Pois é, agora só falta mesmo o moço colocar no currículo que é proativo…
Lígia Fascioni | www.ligiafascioni.com.br
Felipe Genuino
Boa colocação Lígia.
Obrigado.
caio martins
mais um excelente post, ligia. boas colocações.
quanto a último pergunta, sobre ‘2 anos fazendo a mesma coisa’. bom, acho que é bem possível sim. ou não é isso que acontece com alguns cargos que se disputa em concursos?
e concurso ainda é pior, porque é dificilimo ‘buscar outra pessoa’.
agora na area de design, normalmente espera-se que a pessoa seja proativa, cheia de ideias originais, inovadora e etc. mas não é só disso que é feita essa profissão.
eu fico muito incomodado quando ouço coisas do tipo:
“você é designer, não é? inventa uma coisa nova aí!”
“ah, você é tão criativo. certeza que vai me surpreender”
acho uma forçação de barra sem limites.
ligiafascioni
Oi, Caio!
Pois é, mas os concursados não se mexem, mas também não ganham aumento. O que eles ganham é reajuste, coisa diferente. E se são promovidos sem mérito, é distorção do sistema – na iniciativa privada o que conta é o valor entregue mesmo.
Sobre designers terem muitas ideias, acho que precisam ter sim. É disso que esses profissionais vivem: ter ideias originais. Se não está rolando como deveria, convém rever os conceitos…. 🙂
Abraços e sucesso!
Ênio Padilha
Belíssimo! Tanto o artigo quanto às respostas aos comentários.
E isso vale também para os nossos colegas, Arquitetos e Engenheiros, que acham que explicando ao cliente quanto CUSTA manter seus escritórios conseguirão cobrar mais pelos seus projetos.
Kellyene
Oi Lígia, bom tema pra discussão !
Bom eu acho que na prática a coisa deveria realmente funcionar assim de forma bem objetiva … mas … na minha opinião não funciona. Em algumas empresas por mais que você seja O cara, você nunca será promovido sem estar com o pé na porta da rua …

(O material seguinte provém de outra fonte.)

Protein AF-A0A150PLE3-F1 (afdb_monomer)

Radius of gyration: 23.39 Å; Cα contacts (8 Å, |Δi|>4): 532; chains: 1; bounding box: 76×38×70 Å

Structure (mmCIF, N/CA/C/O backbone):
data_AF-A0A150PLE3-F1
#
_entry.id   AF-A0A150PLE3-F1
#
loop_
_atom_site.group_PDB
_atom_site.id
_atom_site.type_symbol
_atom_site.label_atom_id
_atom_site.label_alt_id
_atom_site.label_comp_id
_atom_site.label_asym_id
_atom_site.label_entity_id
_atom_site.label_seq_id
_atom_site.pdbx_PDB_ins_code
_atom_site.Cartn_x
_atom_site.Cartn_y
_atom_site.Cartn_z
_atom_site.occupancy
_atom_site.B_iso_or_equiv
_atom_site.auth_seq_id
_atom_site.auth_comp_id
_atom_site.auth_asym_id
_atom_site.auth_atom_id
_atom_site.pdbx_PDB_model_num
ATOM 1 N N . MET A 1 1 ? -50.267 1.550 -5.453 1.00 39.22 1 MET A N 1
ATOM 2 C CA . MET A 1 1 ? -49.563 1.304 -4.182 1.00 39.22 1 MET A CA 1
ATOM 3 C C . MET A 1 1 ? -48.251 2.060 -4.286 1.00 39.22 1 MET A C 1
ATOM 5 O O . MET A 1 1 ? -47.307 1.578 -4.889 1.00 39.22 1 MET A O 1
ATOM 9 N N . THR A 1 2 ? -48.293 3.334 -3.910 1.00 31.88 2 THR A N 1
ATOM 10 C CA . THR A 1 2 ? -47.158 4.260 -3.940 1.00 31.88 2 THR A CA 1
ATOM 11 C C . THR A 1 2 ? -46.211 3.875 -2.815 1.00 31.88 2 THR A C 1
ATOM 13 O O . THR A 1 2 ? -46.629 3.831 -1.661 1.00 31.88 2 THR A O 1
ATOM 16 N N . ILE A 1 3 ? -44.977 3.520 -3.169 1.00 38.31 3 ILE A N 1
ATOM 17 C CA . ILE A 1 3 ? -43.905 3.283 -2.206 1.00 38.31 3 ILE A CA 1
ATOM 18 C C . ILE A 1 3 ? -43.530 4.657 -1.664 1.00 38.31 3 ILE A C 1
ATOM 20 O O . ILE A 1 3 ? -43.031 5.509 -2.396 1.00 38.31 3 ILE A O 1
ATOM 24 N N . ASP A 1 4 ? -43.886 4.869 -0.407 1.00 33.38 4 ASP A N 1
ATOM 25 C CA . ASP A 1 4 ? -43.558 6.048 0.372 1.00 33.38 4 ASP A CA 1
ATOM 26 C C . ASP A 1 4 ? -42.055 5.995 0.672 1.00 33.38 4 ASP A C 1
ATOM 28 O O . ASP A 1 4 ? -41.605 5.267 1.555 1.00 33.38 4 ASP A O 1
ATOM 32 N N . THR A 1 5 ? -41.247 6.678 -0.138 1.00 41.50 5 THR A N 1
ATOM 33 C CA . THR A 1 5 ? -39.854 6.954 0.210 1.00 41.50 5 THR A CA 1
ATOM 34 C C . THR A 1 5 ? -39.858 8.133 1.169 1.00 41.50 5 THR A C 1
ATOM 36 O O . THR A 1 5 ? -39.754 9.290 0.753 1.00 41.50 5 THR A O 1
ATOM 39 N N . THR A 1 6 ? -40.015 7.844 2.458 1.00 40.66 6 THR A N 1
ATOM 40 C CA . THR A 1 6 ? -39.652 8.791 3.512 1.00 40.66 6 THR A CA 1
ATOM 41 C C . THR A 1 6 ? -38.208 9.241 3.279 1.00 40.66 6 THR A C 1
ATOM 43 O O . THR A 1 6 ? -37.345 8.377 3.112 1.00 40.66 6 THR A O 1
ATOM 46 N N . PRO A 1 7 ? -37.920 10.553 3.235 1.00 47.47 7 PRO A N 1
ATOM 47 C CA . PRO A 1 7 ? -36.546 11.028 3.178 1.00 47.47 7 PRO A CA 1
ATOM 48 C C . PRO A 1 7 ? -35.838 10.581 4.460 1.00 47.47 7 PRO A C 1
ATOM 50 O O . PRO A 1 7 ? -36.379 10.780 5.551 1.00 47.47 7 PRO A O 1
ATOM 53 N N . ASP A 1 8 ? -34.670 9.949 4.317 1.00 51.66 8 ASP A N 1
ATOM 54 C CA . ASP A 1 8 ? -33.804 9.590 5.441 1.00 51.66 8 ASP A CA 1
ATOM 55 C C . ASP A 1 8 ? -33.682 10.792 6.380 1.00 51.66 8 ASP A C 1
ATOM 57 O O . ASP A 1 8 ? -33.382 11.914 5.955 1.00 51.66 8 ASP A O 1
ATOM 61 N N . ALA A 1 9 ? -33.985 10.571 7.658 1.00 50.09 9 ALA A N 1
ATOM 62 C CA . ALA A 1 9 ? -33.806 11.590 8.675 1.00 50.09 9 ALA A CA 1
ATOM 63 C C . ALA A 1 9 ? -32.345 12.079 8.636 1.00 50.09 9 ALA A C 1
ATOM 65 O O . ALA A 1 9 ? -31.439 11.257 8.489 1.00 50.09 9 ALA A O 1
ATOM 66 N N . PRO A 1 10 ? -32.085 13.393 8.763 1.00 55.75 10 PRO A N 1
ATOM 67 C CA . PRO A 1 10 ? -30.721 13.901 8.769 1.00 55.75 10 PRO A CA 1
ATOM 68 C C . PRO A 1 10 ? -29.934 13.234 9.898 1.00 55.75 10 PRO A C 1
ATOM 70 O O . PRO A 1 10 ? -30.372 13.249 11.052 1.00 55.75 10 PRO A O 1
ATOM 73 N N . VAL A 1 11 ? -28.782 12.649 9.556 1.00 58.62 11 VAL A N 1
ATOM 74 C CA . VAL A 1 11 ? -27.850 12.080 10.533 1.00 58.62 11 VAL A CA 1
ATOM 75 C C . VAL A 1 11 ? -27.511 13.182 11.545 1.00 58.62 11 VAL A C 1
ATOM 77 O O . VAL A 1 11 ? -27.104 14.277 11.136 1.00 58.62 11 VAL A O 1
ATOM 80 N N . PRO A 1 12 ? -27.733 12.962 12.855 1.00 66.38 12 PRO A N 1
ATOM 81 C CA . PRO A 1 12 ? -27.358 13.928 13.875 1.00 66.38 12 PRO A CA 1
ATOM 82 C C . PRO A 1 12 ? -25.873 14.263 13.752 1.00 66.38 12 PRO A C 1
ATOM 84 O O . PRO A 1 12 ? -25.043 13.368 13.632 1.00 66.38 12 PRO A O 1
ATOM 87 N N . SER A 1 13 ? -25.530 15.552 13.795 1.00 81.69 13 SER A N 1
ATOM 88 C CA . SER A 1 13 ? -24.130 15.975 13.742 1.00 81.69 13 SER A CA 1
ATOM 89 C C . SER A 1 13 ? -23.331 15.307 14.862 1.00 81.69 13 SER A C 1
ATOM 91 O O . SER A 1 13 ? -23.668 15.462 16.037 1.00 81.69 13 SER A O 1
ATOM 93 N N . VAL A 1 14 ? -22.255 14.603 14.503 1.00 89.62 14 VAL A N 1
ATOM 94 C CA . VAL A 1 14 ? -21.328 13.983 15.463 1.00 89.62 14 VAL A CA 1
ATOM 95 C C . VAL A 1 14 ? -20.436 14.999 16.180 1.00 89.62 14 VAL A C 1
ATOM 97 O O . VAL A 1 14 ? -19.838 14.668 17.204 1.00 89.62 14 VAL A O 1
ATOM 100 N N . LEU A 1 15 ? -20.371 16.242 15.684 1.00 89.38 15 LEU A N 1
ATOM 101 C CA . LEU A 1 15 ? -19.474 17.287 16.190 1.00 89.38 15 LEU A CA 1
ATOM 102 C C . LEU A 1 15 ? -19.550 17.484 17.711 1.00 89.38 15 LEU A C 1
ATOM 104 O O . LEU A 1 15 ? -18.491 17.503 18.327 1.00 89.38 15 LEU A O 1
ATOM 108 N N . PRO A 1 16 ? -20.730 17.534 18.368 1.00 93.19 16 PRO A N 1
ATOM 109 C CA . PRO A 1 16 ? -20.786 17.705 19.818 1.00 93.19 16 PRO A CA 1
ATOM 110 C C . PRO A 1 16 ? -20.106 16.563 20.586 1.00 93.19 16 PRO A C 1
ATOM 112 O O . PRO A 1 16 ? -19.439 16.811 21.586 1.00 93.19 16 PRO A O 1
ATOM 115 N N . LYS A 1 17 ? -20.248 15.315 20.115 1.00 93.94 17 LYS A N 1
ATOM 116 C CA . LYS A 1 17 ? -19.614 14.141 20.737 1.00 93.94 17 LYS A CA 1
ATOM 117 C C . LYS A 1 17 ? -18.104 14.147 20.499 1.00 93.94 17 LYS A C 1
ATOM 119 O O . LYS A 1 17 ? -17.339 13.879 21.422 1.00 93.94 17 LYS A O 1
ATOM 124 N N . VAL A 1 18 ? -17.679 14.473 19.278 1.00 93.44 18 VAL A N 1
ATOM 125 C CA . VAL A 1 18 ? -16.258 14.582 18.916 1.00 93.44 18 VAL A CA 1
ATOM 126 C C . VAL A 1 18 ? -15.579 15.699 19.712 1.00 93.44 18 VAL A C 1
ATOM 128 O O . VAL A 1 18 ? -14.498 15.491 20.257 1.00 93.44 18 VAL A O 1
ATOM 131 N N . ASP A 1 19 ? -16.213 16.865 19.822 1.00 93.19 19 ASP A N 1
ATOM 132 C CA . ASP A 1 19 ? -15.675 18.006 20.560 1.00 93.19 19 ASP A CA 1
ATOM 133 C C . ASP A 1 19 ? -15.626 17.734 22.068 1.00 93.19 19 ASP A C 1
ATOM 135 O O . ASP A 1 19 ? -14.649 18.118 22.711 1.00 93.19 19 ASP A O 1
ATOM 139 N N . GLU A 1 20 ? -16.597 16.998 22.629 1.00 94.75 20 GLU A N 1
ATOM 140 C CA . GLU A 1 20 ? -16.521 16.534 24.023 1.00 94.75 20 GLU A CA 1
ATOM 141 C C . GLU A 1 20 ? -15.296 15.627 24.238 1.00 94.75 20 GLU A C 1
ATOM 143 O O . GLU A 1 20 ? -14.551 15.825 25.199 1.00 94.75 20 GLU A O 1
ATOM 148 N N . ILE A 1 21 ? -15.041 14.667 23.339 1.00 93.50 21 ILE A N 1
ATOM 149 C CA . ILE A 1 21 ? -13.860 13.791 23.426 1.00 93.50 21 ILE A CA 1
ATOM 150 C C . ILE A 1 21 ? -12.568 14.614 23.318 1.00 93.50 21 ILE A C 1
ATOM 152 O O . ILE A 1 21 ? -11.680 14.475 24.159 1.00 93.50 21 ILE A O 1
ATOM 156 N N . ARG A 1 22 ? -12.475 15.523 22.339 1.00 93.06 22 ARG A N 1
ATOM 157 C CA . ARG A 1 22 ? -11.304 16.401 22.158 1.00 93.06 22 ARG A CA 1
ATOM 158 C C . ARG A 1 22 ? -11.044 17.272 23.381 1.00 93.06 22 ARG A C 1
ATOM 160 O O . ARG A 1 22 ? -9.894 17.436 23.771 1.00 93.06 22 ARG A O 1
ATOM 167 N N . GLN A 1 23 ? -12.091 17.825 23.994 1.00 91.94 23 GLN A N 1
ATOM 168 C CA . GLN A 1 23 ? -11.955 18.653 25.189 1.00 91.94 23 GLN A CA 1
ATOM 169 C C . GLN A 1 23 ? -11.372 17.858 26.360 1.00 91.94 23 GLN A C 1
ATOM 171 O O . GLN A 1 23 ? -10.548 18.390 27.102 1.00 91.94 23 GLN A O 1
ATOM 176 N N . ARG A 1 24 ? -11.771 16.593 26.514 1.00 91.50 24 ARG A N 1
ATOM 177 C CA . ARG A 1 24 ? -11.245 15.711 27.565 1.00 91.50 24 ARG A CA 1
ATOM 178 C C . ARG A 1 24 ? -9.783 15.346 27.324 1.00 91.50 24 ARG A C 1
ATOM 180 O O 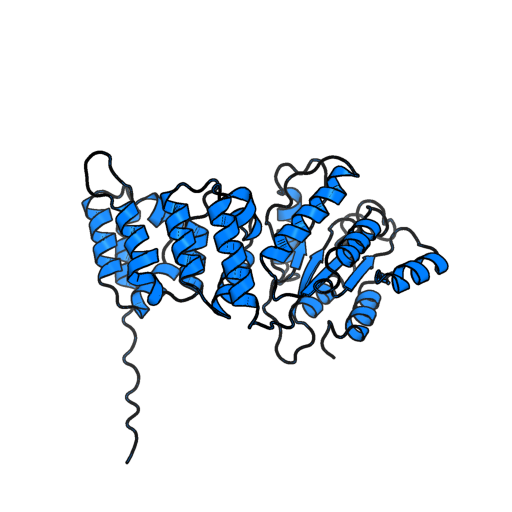. ARG A 1 24 ? -8.986 15.419 28.249 1.00 91.50 24 ARG A O 1
ATOM 187 N N . MET A 1 25 ? -9.426 15.072 26.072 1.00 90.50 25 MET A N 1
ATOM 188 C CA . MET A 1 25 ? -8.047 14.784 25.657 1.00 90.50 25 MET A CA 1
ATOM 189 C C . MET A 1 25 ? -7.132 16.024 25.624 1.00 90.50 25 MET A C 1
ATOM 191 O O . MET A 1 25 ? -5.921 15.904 25.479 1.00 90.50 25 MET A O 1
ATOM 195 N N . ALA A 1 26 ? -7.673 17.243 25.743 1.00 85.75 26 ALA A N 1
ATOM 196 C CA . ALA A 1 26 ? -6.869 18.470 25.696 1.00 85.75 26 ALA A CA 1
ATOM 197 C C . ALA A 1 26 ? -5.962 18.656 26.930 1.00 85.75 26 ALA A C 1
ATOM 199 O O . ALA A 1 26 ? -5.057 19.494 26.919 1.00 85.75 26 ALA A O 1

Eu acho ainda que em algumas áreas mensurar uma realização como algo diferente do seu trabalho habitual é bem dificil … tão dificil que na hora de pedir um aumento se seu chefe não tiver esse feeling pra lembrar dessas coisas, (ou mesmo o funcionário pra ressaltá-las) a promoção pode não acontecer.
Seguindo o exemplo do porteiro … se ele, além de fazer bem tudo que faz, arranjar uma forma mais eficiente de organizar a correspondência, seu superior pode simplesmente dizer … “Isso está dentro das suas atribuições, você não fez nada de excepcional”.
Outro ponto é … em empresa com muitas hierarquias e muitos papéis executar outras funções ou ter outras responsabilidades as vezes não está nem ao seu alcance, as vezes só recebendo uma promoção mesmo para assumi-las e ai está um empasse rs.
Isso sem contar casos piores … quando o chefe tem um queridinho que não é nem tãooo bom assim … ou parente … enfim.
Eu acho que o chefe pode decidir sobre a promoção, mas é sempre o funcionário que decide sobre sua carreia.
Beijo.
ligiafascioni
Kellyene,
Você resumiu muito bem tudo com a última frase: “O chefe pode decidir sobre a promoção, mas é sempre o funcionário que decide sobre sua carreira”. Se a coisa está tão ruim assim e o profissional acha que vale mais do que está ganhando, que procure outro cliente, oras. A questão é que as pessoas costumam superestimar suas competências… nem todo mundo é tão bom, criativo e sensacional como se acha. Continuo achando que todo mundo deveria ter a experiência de contratar alguém e pagar seu salário – é uma experiência transformadora, posso garantir.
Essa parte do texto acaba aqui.